Exercise prompt: The first line of the data below and every line after it, through the one with "ATOM 1 N N .", must be transcribed without change.

*** Opening Data under study ***

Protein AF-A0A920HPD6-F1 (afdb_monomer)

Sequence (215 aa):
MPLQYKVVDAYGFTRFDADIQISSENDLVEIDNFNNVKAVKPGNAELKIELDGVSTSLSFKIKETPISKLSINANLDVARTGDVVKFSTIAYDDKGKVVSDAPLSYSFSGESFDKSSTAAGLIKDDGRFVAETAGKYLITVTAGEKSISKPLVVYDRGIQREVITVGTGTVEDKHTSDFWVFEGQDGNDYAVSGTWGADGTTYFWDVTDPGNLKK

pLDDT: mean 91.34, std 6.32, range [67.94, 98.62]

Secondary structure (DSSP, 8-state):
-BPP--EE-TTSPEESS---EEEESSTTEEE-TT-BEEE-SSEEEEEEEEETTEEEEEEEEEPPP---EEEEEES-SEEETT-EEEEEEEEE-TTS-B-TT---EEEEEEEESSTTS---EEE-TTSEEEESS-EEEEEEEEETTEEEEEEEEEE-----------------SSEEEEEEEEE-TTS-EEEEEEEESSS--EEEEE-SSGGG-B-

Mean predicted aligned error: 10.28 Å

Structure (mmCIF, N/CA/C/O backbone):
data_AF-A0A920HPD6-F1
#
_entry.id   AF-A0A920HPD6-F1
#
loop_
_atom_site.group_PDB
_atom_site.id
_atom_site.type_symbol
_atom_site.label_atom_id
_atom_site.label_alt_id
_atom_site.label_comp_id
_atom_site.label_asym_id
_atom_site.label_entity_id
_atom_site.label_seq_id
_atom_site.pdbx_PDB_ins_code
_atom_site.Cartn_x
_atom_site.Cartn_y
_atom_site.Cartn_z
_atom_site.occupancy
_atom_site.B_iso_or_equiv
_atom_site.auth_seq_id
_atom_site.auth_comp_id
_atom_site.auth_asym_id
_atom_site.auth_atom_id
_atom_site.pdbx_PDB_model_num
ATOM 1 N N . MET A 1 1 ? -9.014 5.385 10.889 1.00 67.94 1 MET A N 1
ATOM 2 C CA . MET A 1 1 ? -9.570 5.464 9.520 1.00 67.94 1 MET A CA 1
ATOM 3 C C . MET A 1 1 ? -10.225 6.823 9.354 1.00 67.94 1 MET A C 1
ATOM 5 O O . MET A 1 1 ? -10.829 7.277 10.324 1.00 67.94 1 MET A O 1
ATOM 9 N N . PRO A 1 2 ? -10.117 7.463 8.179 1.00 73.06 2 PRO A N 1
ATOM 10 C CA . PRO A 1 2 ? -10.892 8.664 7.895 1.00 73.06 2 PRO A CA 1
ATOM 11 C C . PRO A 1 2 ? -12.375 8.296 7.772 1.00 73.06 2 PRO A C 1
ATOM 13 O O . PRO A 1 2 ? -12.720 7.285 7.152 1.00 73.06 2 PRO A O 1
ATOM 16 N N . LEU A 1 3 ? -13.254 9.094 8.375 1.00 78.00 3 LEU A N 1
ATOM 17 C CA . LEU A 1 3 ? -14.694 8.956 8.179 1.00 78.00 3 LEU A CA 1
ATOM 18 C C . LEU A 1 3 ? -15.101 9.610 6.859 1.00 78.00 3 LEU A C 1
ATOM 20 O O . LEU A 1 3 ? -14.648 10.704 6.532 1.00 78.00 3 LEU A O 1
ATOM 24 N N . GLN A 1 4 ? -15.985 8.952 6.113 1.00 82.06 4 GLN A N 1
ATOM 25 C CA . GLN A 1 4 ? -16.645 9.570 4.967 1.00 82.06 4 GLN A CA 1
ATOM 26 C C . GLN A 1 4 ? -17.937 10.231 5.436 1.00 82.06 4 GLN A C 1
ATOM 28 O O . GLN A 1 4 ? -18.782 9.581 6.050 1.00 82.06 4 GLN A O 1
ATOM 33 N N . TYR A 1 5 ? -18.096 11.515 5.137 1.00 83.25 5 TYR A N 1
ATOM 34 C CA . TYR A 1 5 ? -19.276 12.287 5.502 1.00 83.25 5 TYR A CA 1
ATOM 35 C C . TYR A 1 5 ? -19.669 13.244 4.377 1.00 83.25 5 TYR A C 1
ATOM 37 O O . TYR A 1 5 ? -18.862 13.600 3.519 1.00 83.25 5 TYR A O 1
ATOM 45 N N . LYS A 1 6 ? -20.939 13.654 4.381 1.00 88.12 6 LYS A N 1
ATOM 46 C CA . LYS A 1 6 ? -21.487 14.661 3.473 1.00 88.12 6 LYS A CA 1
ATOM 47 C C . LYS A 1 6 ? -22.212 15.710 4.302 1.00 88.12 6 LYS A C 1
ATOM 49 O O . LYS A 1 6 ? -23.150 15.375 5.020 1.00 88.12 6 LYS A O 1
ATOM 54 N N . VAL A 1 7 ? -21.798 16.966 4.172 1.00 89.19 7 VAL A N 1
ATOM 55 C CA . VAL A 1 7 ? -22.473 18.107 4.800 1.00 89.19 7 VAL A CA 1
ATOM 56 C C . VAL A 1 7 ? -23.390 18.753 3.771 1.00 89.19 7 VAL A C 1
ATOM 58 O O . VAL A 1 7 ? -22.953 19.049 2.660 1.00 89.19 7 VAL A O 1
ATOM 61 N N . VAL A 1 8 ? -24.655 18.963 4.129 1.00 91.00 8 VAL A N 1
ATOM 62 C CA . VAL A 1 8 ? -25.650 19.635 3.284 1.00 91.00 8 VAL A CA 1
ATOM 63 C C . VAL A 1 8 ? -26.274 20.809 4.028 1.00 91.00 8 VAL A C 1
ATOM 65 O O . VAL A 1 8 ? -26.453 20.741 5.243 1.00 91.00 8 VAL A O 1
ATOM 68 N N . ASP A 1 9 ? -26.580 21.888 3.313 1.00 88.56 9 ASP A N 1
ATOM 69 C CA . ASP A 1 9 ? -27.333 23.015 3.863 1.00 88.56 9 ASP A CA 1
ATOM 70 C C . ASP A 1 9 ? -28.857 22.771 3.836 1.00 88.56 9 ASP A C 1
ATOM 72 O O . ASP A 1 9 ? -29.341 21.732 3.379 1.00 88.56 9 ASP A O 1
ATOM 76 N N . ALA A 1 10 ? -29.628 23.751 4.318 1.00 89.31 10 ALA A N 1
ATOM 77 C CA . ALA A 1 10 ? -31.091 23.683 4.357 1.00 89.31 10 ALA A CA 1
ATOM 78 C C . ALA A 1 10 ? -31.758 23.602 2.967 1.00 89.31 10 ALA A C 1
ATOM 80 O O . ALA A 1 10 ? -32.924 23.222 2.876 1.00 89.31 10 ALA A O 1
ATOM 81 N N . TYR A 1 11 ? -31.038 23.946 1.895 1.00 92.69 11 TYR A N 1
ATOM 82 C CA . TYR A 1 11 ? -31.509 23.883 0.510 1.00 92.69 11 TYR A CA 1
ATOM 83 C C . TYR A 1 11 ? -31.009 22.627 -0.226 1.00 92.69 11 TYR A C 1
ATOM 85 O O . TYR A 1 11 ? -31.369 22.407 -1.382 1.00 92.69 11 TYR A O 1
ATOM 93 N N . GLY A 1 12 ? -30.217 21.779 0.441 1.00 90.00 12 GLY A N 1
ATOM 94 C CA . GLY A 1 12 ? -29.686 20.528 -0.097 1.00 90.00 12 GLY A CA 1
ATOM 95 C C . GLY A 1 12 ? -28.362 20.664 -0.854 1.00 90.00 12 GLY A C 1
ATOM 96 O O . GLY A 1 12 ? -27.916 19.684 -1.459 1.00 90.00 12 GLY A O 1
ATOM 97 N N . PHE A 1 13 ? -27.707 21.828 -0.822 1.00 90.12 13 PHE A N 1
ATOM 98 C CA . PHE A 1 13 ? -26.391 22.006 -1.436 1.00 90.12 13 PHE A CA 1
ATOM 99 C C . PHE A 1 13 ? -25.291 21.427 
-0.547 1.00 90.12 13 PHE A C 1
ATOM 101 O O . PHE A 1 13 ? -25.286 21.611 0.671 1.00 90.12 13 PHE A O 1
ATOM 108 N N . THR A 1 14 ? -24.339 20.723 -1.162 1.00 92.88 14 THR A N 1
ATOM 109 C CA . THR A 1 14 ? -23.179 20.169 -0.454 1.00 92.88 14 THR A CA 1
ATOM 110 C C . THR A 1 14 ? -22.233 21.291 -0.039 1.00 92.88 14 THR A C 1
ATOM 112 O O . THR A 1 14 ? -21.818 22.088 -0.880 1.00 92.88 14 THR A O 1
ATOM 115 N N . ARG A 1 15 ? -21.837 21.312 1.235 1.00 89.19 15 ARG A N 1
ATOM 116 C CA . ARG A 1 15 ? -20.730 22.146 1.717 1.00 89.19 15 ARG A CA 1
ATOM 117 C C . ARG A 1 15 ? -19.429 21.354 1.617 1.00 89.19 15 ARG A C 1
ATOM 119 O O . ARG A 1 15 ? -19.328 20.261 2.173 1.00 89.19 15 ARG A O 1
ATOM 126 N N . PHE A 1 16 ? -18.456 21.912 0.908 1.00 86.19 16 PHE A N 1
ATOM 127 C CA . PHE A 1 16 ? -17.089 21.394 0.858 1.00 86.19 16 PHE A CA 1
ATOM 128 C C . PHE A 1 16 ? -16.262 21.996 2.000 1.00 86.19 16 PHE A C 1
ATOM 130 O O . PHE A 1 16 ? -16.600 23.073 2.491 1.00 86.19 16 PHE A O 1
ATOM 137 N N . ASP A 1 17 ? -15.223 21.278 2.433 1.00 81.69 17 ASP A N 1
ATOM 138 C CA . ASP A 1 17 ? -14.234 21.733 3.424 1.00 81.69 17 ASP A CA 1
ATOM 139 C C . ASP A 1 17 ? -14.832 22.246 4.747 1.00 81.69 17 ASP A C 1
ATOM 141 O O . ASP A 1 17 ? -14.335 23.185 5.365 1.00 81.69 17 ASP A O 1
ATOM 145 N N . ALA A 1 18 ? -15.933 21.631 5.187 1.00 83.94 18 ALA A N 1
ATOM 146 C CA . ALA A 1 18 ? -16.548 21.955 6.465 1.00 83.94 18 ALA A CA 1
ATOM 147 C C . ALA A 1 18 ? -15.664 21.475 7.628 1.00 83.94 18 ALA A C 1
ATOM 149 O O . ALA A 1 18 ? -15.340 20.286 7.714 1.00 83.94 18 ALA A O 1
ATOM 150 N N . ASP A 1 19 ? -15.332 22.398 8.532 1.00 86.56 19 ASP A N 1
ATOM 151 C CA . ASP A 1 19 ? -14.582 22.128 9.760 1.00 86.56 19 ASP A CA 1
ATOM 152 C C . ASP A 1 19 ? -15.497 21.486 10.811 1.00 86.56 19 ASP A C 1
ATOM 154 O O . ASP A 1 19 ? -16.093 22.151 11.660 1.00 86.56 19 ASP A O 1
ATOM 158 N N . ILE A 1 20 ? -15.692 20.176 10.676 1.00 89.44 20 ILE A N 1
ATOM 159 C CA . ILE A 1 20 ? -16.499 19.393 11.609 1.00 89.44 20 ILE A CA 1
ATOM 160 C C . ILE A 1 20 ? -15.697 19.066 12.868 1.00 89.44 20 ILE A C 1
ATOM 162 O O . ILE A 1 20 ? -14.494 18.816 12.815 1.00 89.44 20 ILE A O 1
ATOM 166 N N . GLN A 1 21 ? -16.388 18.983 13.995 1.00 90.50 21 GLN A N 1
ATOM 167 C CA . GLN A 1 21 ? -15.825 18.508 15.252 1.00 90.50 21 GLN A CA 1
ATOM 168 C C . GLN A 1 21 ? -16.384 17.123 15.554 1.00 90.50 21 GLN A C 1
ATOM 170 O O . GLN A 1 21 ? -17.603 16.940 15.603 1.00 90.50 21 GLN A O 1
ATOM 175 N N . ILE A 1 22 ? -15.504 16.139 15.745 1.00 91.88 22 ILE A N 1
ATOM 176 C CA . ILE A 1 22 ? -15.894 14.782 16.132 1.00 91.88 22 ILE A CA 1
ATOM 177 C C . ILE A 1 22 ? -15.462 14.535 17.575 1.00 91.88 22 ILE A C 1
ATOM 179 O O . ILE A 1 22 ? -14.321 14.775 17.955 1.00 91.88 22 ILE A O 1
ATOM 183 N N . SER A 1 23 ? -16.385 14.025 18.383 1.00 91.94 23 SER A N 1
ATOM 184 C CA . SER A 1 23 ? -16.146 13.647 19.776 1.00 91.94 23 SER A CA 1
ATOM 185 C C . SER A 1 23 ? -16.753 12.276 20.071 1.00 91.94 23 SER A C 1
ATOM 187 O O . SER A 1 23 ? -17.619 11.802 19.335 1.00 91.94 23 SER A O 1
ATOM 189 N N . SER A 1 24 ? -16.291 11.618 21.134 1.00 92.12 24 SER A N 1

*** Closing Data under study ***

Finished exercise:
Protein AF-A0A920HPD6-F1 (afdb_monomer)

Sequence (215 aa):
MPLQYKVVDAYGFTRFDADIQISSENDLVEIDNFNNVKAVKPGNAELKIELDGVSTSLSFKIKETPISKLSINANLDVARTGDVVKFSTIAYDDKGKVVSDAPLSYSFSGESFDKSSTAAGLIKDDGRFVAETAGKYLITVTAGEKSISKPLVVYDRGIQREVITVGTGTVEDKHTSDFWVFEGQDGNDYAVSGTWGADGTTYFWDVTDPGNLKK

pLDDT: mean 91.34, std 6.32, range [67.94, 98.62]

Secondary structure (DSSP, 8-state):
-BPP--EE-TTSPEESS---EEEESSTTEEE-TT-BEEE-SSEEEEEEEEETTEEEEEEEEEPPP---EEEEEES-SEEETT-EEEEEEEEE-TTS-B-TT---EEEEEEEESSTTS---EEE-TTSEEEESS-EEEEEEEEETTEEEEEEEEEE-----------------SSEEEEEEEEE-TTS-EEEEEEEESSS--EEEEE-SSGGG-B-

Mean predicted aligned error: 10.28 Å

Structure (mmCIF, N/CA/C/O backbone):
data_AF-A0A920HPD6-F1
#
_entry.id   AF-A0A920HPD6-F1
#
loop_
_atom_site.group_PDB
_atom_site.id
_atom_site.type_symbol
_atom_site.label_atom_id
_atom_site.label_alt_id
_atom_site.label_comp_id
_atom_site.label_asym_id
_atom_site.label_entity_id
_atom_site.label_seq_id
_atom_site.pdbx_PDB_ins_code
_atom_site.Cartn_x
_atom_site.Cartn_y
_atom_site.Cartn_z
_atom_site.occupancy
_atom_site.B_iso_or_equiv
_atom_site.auth_seq_id
_atom_site.auth_comp_id
_atom_site.auth_asym_id
_atom_site.auth_atom_id
_atom_site.pdbx_PDB_model_num
ATOM 1 N N . MET A 1 1 ? -9.014 5.385 10.889 1.00 67.94 1 MET A N 1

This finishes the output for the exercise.